The Notebook Review forums were hosted by TechTarget, who shut down them down on January 31, 2022. This static read-only archive was pulled by NBR forum users between January 20 and January 31, 2022, in an effort to make sure that the valuable technical information that had been posted on the forums is preserved. For current discussions, many NBR forum users moved over to NotebookTalk.net after the shutdown.
Problems? See this thread at archive.org.

    Buffalo Tools Software increases speed of USB 2.0 copy by 40% ???

    Discussion in 'Windows OS and Software' started by Rogue Tardis, Jul 20, 2010.

  1. Rogue Tardis

    Rogue Tardis Notebook Geek

    Reputations:
    11
    Messages:
    94
    Likes Received:
    0
    Trophy Points:
    15
    There is a software called Buffalo Tools from Buffalo Technologies ...

    It comprises of Turbo PC, Turbo Copy etc ...

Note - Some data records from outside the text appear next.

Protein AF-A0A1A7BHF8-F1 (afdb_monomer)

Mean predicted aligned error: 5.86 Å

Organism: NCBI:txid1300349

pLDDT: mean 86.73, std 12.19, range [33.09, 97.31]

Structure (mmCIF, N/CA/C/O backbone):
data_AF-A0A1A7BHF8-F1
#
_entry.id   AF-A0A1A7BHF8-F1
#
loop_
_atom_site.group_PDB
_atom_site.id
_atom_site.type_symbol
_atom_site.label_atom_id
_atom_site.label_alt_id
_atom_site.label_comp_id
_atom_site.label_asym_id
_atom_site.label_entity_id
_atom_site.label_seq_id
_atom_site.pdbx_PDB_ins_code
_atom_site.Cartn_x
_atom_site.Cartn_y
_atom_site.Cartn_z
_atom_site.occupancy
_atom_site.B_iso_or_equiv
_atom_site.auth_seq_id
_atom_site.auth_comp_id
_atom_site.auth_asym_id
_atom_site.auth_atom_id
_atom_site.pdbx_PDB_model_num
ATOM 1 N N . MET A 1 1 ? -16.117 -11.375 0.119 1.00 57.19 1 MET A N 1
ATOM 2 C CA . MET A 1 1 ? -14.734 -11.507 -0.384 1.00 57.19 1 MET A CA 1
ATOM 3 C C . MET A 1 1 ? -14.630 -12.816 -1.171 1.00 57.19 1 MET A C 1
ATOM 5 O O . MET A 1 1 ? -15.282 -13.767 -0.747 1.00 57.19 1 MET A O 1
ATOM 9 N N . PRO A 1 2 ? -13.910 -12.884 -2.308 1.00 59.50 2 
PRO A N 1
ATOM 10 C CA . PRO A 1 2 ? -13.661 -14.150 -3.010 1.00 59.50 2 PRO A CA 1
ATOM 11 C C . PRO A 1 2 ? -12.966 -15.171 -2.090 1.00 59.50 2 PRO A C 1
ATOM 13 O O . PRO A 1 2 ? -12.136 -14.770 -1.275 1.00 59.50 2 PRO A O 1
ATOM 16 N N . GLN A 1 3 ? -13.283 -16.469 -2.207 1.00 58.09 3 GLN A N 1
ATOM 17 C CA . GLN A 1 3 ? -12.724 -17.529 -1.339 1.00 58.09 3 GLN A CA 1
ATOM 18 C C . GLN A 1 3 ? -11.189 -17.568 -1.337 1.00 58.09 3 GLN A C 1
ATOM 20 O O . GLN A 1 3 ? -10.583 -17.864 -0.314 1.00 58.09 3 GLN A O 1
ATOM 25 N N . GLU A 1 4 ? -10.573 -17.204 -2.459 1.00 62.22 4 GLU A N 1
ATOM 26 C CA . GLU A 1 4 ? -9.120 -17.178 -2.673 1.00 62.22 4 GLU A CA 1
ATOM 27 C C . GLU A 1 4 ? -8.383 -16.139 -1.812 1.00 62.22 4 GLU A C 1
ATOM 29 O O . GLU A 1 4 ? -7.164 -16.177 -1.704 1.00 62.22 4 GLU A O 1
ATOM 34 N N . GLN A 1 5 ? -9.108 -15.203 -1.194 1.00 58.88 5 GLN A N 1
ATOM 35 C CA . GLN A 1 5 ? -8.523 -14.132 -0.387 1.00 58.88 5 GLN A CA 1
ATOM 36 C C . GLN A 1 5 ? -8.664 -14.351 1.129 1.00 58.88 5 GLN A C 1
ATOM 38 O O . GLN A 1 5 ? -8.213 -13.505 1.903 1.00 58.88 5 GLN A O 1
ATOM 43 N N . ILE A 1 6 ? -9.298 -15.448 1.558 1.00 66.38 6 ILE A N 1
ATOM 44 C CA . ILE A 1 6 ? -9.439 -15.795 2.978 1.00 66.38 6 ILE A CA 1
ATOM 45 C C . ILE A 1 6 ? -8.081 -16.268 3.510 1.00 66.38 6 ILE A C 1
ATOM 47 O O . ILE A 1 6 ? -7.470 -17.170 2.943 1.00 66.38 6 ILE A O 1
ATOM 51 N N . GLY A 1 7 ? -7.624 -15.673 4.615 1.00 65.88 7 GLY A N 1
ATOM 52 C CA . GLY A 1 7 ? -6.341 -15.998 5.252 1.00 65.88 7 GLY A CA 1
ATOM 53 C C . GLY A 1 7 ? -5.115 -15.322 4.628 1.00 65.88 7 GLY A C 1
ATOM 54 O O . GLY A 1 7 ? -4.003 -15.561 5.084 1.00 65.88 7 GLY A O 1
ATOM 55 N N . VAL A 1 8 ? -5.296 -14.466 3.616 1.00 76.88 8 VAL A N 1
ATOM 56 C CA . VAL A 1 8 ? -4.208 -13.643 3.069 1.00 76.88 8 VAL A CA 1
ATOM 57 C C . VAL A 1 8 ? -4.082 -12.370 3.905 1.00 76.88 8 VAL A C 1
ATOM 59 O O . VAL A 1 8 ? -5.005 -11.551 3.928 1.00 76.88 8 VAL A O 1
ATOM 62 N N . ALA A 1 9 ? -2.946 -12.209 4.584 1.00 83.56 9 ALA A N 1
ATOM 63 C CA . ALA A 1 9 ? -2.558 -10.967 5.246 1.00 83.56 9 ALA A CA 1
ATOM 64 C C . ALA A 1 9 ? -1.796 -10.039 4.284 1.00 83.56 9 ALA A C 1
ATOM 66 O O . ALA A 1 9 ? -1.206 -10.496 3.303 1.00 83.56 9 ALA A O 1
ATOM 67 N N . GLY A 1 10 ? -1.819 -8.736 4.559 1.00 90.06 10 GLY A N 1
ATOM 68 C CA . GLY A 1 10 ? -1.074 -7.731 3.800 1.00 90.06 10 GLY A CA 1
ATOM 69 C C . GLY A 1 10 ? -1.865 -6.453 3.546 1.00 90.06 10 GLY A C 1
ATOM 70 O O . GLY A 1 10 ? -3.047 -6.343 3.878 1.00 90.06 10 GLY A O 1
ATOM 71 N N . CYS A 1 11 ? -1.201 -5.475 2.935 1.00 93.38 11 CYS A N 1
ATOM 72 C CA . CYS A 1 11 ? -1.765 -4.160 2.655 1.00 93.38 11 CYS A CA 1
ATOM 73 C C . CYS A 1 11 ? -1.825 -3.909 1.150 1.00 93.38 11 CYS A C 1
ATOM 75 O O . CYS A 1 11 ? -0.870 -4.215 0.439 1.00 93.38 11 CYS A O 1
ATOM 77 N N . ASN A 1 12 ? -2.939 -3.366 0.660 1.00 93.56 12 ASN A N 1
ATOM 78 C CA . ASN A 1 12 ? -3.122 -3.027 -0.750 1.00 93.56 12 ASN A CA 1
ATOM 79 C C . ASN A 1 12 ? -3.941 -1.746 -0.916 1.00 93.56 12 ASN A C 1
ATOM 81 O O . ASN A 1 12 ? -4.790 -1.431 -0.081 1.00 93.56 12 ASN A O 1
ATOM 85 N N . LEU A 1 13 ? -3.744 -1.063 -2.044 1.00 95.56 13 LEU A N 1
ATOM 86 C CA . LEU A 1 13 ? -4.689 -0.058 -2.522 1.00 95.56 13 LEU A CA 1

    There are reviews of this software and it states that it increases the speed of normal USB 2.0 transfers by about 40 % ...

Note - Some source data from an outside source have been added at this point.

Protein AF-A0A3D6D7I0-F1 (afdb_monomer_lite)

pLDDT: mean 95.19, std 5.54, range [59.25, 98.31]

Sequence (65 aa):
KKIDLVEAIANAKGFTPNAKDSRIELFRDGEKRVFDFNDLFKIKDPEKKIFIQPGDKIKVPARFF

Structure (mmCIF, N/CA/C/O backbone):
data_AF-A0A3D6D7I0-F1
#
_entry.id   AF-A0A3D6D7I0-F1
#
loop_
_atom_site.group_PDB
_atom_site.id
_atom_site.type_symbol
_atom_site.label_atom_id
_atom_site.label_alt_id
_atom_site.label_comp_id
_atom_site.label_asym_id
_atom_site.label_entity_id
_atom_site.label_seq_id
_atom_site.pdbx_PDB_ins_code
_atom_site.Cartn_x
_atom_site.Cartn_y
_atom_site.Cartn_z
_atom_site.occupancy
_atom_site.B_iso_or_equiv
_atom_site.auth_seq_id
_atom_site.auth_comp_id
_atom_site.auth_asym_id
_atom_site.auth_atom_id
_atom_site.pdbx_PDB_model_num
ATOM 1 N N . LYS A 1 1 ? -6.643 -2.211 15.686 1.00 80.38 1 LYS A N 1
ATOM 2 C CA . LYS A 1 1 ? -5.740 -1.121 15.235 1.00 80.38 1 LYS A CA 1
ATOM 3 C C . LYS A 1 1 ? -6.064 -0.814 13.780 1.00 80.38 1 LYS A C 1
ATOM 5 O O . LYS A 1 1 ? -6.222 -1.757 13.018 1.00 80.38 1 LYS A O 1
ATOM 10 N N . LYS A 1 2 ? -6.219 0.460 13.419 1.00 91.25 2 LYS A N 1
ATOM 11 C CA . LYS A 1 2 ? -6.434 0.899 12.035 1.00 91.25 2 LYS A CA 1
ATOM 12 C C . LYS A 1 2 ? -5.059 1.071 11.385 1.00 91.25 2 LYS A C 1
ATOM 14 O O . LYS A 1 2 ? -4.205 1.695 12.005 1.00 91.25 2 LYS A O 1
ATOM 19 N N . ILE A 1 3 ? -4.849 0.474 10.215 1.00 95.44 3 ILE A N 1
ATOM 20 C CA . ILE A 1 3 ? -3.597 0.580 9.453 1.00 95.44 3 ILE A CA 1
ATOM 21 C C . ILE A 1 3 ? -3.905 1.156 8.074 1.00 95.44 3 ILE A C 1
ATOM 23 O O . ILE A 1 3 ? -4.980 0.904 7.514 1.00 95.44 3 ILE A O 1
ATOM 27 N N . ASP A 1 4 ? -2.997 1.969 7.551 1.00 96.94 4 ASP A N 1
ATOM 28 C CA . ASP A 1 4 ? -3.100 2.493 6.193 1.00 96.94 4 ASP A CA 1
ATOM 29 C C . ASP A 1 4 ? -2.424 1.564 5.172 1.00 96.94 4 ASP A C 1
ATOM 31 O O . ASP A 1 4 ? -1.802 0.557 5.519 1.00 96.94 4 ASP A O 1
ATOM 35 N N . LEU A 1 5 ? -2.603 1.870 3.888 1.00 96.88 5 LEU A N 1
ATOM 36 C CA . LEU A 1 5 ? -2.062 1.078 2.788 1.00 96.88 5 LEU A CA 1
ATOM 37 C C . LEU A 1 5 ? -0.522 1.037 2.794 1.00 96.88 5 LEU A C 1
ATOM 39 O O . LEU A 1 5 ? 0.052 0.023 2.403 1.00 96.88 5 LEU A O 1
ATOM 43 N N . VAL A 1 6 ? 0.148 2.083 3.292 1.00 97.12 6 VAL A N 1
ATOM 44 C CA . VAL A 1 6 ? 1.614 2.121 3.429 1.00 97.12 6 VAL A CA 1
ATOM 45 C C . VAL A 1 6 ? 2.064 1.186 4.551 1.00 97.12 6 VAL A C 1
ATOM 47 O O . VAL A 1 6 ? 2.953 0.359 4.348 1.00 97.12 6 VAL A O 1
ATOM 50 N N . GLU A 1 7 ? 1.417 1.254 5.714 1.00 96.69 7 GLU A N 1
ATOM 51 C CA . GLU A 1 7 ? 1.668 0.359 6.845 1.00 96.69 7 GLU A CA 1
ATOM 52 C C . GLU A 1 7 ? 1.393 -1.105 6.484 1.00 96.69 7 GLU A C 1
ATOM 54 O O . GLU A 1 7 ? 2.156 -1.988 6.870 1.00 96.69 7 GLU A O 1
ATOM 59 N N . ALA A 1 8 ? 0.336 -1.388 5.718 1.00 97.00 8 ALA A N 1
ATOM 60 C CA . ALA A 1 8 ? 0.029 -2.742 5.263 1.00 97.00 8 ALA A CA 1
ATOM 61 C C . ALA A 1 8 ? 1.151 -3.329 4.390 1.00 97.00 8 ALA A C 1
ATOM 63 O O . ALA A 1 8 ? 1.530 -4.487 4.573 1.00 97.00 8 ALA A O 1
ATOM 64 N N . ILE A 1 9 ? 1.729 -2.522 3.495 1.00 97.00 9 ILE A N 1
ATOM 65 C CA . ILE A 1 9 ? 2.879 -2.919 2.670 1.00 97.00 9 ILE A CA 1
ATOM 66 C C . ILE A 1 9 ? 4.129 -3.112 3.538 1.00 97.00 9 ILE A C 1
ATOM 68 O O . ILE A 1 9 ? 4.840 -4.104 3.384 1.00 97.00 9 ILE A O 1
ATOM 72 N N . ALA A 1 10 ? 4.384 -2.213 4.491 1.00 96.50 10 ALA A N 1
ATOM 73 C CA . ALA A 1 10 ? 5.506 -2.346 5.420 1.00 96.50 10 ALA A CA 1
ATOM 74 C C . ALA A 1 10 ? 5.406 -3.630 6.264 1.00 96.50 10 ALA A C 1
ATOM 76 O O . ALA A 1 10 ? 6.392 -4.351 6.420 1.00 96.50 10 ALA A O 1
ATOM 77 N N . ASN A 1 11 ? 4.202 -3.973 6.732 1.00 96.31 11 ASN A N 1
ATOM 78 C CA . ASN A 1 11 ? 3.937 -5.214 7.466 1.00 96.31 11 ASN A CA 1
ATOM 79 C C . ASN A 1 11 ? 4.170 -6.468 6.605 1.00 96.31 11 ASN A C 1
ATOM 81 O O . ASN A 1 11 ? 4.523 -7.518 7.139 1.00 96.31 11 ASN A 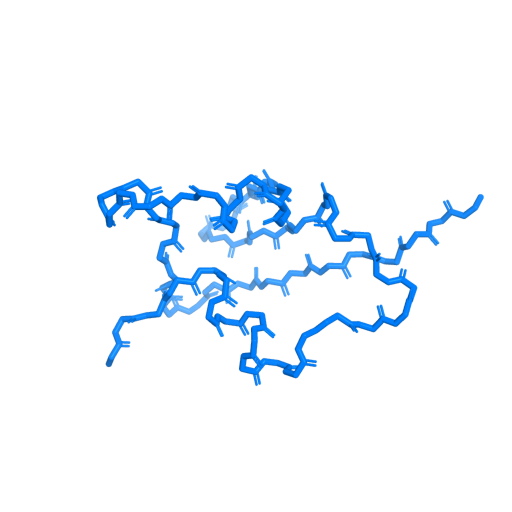O 1
ATOM 85 N N . ALA A 1 12 ? 4.040 -6.358 5.280 1.00 95.81 12 ALA A N 1
ATOM 86 C CA . ALA A 1 12 ? 4.396 -7.409 4.327 1.00 95.81 12 ALA A CA 1
ATOM 87 C C . ALA A 1 12 ? 5.908 -7.473 4.014 1.00 95.81 12 ALA A C 1
ATOM 89 O O . ALA A 1 12 ? 6.313 -8.174 3.090 1.00 95.81 12 ALA A O 1
ATOM 90 N N . LYS A 1 13 ? 6.749 -6.775 4.795 1.00 96.81 13 LYS A N 1
ATOM 91 C CA . LYS A 1 13 ? 8.200 -6.603 4.587 1.00 96.81 13 LYS A CA 1
ATOM 92 C C . LYS A 1 13 ? 8.561 -5.788 3.339 1.00 96.81 13 LYS A C 1
ATOM 94 O O . LYS A 1 13 ? 9.670 -5.910 2.823 1.00 96.81 13 LYS A O 1
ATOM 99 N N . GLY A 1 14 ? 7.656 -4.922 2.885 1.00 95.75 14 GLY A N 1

    It is software based and works on all types of usb 2.0 drives ...

    Has anyone verified this ???

    :confused:

    :eek:
     
  2. TANWare

    TANWare Just This Side of Senile, I think. Super Moderator

    Reputations:
    2,548
    Messages:
    9,585
    Likes Received:
    4,997
    Trophy Points:
    431
    About the only way to speed USB drives is to compress them. Essentially then as you write the data of say 100 megs it i compressed to 60 megs and you get a raw data throughput increase of 40%. The data rate has not increased just the efficiency of the storage medium.

    The only other way is by getting say more of the bus bandwidth to the device. The port's are bandwidth shared so you may realize slightly more speed by doing this. I am not sure about 40% doing this though.........
     
  3. Pitabred

    Pitabred Linux geek con rat flail!

    Reputations:
    3,300
    Messages:
    7,115
    Likes Received:
    3
    Trophy Points:
    206
    It may also just increase the cache, so when it says it's done writing it's not actually done, it's just copied the files to RAM to be written to the drive. There's really no way to significantly honestly speed up writes to USB devices over what's currently happening, it's just a limitation of the USB2 specifications.